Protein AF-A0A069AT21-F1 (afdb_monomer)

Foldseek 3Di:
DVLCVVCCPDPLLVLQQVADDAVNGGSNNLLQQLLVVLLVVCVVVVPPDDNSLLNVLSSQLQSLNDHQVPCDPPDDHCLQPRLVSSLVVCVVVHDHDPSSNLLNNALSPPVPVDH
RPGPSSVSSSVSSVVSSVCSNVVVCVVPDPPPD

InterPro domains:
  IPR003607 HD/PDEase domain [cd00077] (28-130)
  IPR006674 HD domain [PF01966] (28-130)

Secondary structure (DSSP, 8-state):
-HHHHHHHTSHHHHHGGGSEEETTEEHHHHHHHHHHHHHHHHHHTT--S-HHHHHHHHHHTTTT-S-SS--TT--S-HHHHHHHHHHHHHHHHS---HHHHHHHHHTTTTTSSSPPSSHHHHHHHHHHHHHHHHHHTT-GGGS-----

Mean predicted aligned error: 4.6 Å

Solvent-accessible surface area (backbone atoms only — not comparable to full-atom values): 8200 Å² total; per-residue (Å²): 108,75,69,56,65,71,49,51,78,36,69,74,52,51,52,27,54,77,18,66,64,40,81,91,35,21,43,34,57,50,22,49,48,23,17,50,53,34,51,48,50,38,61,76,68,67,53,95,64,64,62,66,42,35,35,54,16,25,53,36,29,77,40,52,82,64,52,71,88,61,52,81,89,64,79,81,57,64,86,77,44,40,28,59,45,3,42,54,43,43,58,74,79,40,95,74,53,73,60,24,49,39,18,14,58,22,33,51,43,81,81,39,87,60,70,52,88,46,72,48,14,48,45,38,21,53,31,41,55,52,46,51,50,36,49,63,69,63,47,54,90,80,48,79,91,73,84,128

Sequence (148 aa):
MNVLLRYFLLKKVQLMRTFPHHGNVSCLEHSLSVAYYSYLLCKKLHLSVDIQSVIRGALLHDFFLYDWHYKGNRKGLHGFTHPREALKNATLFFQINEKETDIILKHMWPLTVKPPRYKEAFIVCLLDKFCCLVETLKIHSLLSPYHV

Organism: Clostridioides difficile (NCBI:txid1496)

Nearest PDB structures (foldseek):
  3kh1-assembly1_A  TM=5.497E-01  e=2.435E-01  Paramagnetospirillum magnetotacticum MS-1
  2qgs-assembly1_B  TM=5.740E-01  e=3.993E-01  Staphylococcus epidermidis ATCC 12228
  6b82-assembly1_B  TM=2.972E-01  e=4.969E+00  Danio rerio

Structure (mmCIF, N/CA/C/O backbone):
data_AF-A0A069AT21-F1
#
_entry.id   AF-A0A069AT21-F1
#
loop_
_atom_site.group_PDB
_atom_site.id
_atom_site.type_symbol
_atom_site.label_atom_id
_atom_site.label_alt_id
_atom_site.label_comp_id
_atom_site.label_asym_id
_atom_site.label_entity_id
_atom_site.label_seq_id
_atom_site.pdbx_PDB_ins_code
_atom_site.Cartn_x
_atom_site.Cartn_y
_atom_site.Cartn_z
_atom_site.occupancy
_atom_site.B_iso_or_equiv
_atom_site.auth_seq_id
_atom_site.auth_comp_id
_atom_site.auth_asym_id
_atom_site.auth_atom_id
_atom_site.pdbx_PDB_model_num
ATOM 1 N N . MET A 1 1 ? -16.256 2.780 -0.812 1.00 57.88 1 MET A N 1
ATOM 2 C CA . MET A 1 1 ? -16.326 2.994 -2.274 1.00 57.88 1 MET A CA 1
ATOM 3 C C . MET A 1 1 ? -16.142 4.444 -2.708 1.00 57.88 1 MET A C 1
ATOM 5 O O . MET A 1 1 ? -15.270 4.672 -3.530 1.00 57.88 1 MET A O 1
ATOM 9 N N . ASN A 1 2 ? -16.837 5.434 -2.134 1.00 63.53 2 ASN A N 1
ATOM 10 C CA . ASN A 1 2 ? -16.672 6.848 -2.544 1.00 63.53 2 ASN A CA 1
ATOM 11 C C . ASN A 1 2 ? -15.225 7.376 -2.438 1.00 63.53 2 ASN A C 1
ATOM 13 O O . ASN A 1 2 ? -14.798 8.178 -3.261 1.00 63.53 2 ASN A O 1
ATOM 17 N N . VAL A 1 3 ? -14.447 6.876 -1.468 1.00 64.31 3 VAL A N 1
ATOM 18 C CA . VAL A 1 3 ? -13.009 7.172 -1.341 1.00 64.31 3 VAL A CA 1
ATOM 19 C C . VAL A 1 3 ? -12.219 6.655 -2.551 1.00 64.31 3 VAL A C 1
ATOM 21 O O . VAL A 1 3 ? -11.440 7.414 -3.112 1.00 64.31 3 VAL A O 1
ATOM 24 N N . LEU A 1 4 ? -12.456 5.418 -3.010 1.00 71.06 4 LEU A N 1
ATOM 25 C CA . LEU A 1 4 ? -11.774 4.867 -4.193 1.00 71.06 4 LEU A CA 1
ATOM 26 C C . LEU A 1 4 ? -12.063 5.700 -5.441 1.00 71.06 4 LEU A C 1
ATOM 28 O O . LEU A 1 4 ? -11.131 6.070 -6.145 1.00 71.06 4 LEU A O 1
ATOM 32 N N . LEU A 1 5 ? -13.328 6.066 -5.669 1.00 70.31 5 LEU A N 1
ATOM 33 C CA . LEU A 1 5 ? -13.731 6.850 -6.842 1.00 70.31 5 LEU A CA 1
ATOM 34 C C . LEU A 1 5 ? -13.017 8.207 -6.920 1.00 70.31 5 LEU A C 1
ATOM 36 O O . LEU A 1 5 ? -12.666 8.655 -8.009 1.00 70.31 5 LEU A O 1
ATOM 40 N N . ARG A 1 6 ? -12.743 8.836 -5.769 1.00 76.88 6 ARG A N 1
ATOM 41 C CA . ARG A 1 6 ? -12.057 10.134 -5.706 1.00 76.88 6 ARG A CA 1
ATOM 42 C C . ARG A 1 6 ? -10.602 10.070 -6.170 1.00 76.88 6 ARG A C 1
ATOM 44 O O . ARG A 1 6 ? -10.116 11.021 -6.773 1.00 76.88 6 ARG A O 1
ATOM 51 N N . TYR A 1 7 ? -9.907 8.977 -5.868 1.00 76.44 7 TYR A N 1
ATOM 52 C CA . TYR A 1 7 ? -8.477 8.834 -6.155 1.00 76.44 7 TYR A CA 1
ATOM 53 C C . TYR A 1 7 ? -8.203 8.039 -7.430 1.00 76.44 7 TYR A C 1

*How to complete this task*: Return the full data, every line of it, with nothing altered.

*Result of this exercise*:
Protein AF-A0A069AT21-F1 (afdb_monomer)

Foldseek 3Di:
DVLCVVCCPDPLLVLQQVADDAVNGGSNNLLQQLLVVLLVVCVVVVPPDDNSLLNVLSSQLQSLNDHQVPCDPPDDHCLQPRLVSSLVVCVVVHDHDPSSNLLNNALSPPVPVDH
RPGPSSVSSSVSSVVSSVCSNVVVCVVPDPPPD

InterPro domains:
  IPR003607 HD/PDEase domain [cd00077] (28-130)
  IPR006674 HD domain [PF01966] (28-130)

Secondary structure (DSSP, 8-state):
-HHHHHHHTSHHHHHGGGSEEETTEEHHHHHHHHHHHHHHHHHHTT--S-HHHHHHHHHHTTTT-S-SS--TT--S-HHHHHHHHHHHHHHHHS---HHHHHHHHHTTTTTSSSPPSSHHHHHHHHHHHHHHHHHHTT-GGGS-----

Mean predicted aligned error: 4.6 Å

Solvent-accessible surface area (backbone atoms only — not comparable to full-atom values): 8200 Å² total; per-residue (Å²): 108,75,69,56,65,71,49,51,78,36,69,74,52,51,52,27,54,77,18,66,64,40,81,91,35,21,43,34,57,50,22,49,48,23,17,50,53,34,51,48,50,38,61,76,68,67,53,95,64,64,62,66,42,35,35,54,16,25,53,36,29,77,40,52,82,64,52,71,88,61,52,81,89,64,79,81,57,64,86,77,44,40,28,59,45,3,42,54,43,43,58,74,79,40,95,74,53,73,60,24,49,39,18,14,58,22,33,51,43,81,81,39,87,60,70,52,88,46,72,48,14,48,45,38,21,53,31,41,55,52,46,51,50,36,49,63,69,63,47,54,90,80,48,79,91,73,84,128

Sequence (148 aa):
MNVLLRYFLLKKVQLMRTFPHHGNVSCLEHSLSVAYYSYLLCKKLHLSVDIQSVIRGALLHDFFLYDWHYKGNRKGLHGFTHPREALKNATLFFQINEKETDIILKHMWPLTVKPPRYKEAFIVCLLDKFCCLVETLKIHSLLSPYHV

Organism: Clostridioides difficile (NCBI:txid1496)

Nearest PDB structures (foldseek):
  3kh1-assembly1_A  TM=5.497E-01  e=2.435E-01  Paramagnetospirillum magnetotacticum MS-1
  2qgs-assembly1_B  TM=5.740E-01  e=3.993E-01  Staphylococcus epidermidis ATCC 12228
  6b82-assembly1_B  TM=2.972E-01  e=4.969E+00  Danio rerio

Structure (mmCIF, N/CA/C/O backbone):
data_AF-A0A069AT21-F1
#
_entry.id   AF-A0A069AT21-F1
#
loop_
_atom_site.group_PDB
_atom_site.id
_atom_site.type_symbol
_atom_site.label_atom_id
_atom_site.label_alt_id
_atom_site.label_comp_id
_atom_site.label_asym_id
_atom_site.label_entity_id
_atom_site.label_seq_id
_atom_site.pdbx_PDB_ins_code
_atom_site.Cartn_x
_atom_site.Cartn_y
_atom_site.Cartn_z
_atom_site.occupancy
_atom_site.B_iso_or_equiv
_atom_site.auth_seq_id
_atom_site.auth_comp_id
_atom_site.auth_asym_id
_atom_site.auth_atom_id
_atom_site.pdbx_PDB_model_num
ATOM 1 N N . MET A 1 1 ? -16.256 2.780 -0.812 1.00 57.88 1 MET A N 1
ATOM 2 C CA . MET A 1 1 ? -16.326 2.994 -2.274 1.00 57.88 1 MET A CA 1
ATOM 3 C C . MET A 1 1 ? -16.142 4.444 -2.708 1.00 57.88 1 MET A C 1
ATOM 5 O O . MET A 1 1 ? -15.270 4.672 -3.530 1.00 57.88 1 MET A O 1
ATOM 9 N N . ASN A 1 2 ? -16.837 5.434 -2.134 1.00 63.53 2 ASN A N 1
ATOM 10 C CA . ASN A 1 2 ? -16.672 6.848 -2.544 1.00 63.53 2 ASN A CA 1
ATOM 11 C C . ASN A 1 2 ? -15.225 7.376 -2.438 1.00 63.53 2 ASN A C 1
ATOM 13 O O . ASN A 1 2 ? -14.798 8.178 -3.261 1.00 63.53 2 ASN A O 1
ATOM 17 N N . VAL A 1 3 ? -14.447 6.876 -1.468 1.00 64.31 3 VAL A N 1
ATOM 18 C CA . VAL A 1 3 ? -13.009 7.172 -1.341 1.00 64.31 3 VAL A CA 1
ATOM 19 C C . VAL A 1 3 ? -12.219 6.655 -2.551 1.00 64.31 3 VAL A C 1
ATOM 21 O O . VAL A 1 3 ? -11.440 7.414 -3.112 1.00 64.31 3 VAL A O 1
ATOM 24 N N . LEU A 1 4 ? -12.456 5.418 -3.010 1.00 71.06 4 LEU A N 1
ATOM 25 C CA . LEU A 1 4 ? -11.774 4.867 -4.193 1.00 71.06 4 LEU A CA 1
ATOM 26 C C . LEU A 1 4 ? -12.063 5.700 -5.441 1.00 71.06 4 LEU A C 1
ATOM 28 O O . LEU A 1 4 ? -11.131 6.070 -6.145 1.00 71.06 4 LEU A O 1
ATOM 32 N N . LEU A 1 5 ? -13.328 6.066 -5.669 1.00 70.31 5 LEU A N 1
ATOM 33 C CA . LEU A 1 5 ? -13.731 6.850 -6.842 1.00 70.31 5 LEU A CA 1
ATOM 34 C C . LEU A 1 5 ? -13.017 8.207 -6.920 1.00 70.31 5 LEU A C 1
ATOM 36 O O . LEU A 1 5 ? -12.666 8.655 -8.009 1.00 70.31 5 LEU A O 1
ATOM 40 N N . ARG A 1 6 ? -12.743 8.836 -5.769 1.00 76.88 6 ARG A N 1
ATOM 41 C CA . ARG A 1 6 ? -12.057 10.134 -5.706 1.00 76.88 6 ARG A CA 1
ATOM 42 C C . ARG A 1 6 ? -10.602 10.070 -6.170 1.00 76.88 6 ARG A C 1
ATOM 44 O O . ARG A 1 6 ? -10.116 11.021 -6.773 1.00 76.88 6 ARG A O 1
ATOM 51 N N . TYR A 1 7 ? -9.907 8.977 -5.868 1.00 76.44 7 TYR A N 1
ATOM 52 C CA . TYR A 1 7 ? -8.477 8.834 -6.155 1.00 76.44 7 TYR A CA 1
ATOM 53 C C . TYR A 1 7 ? -8.203 8.039 -7.430 1.00 76.44 7 TYR A C 1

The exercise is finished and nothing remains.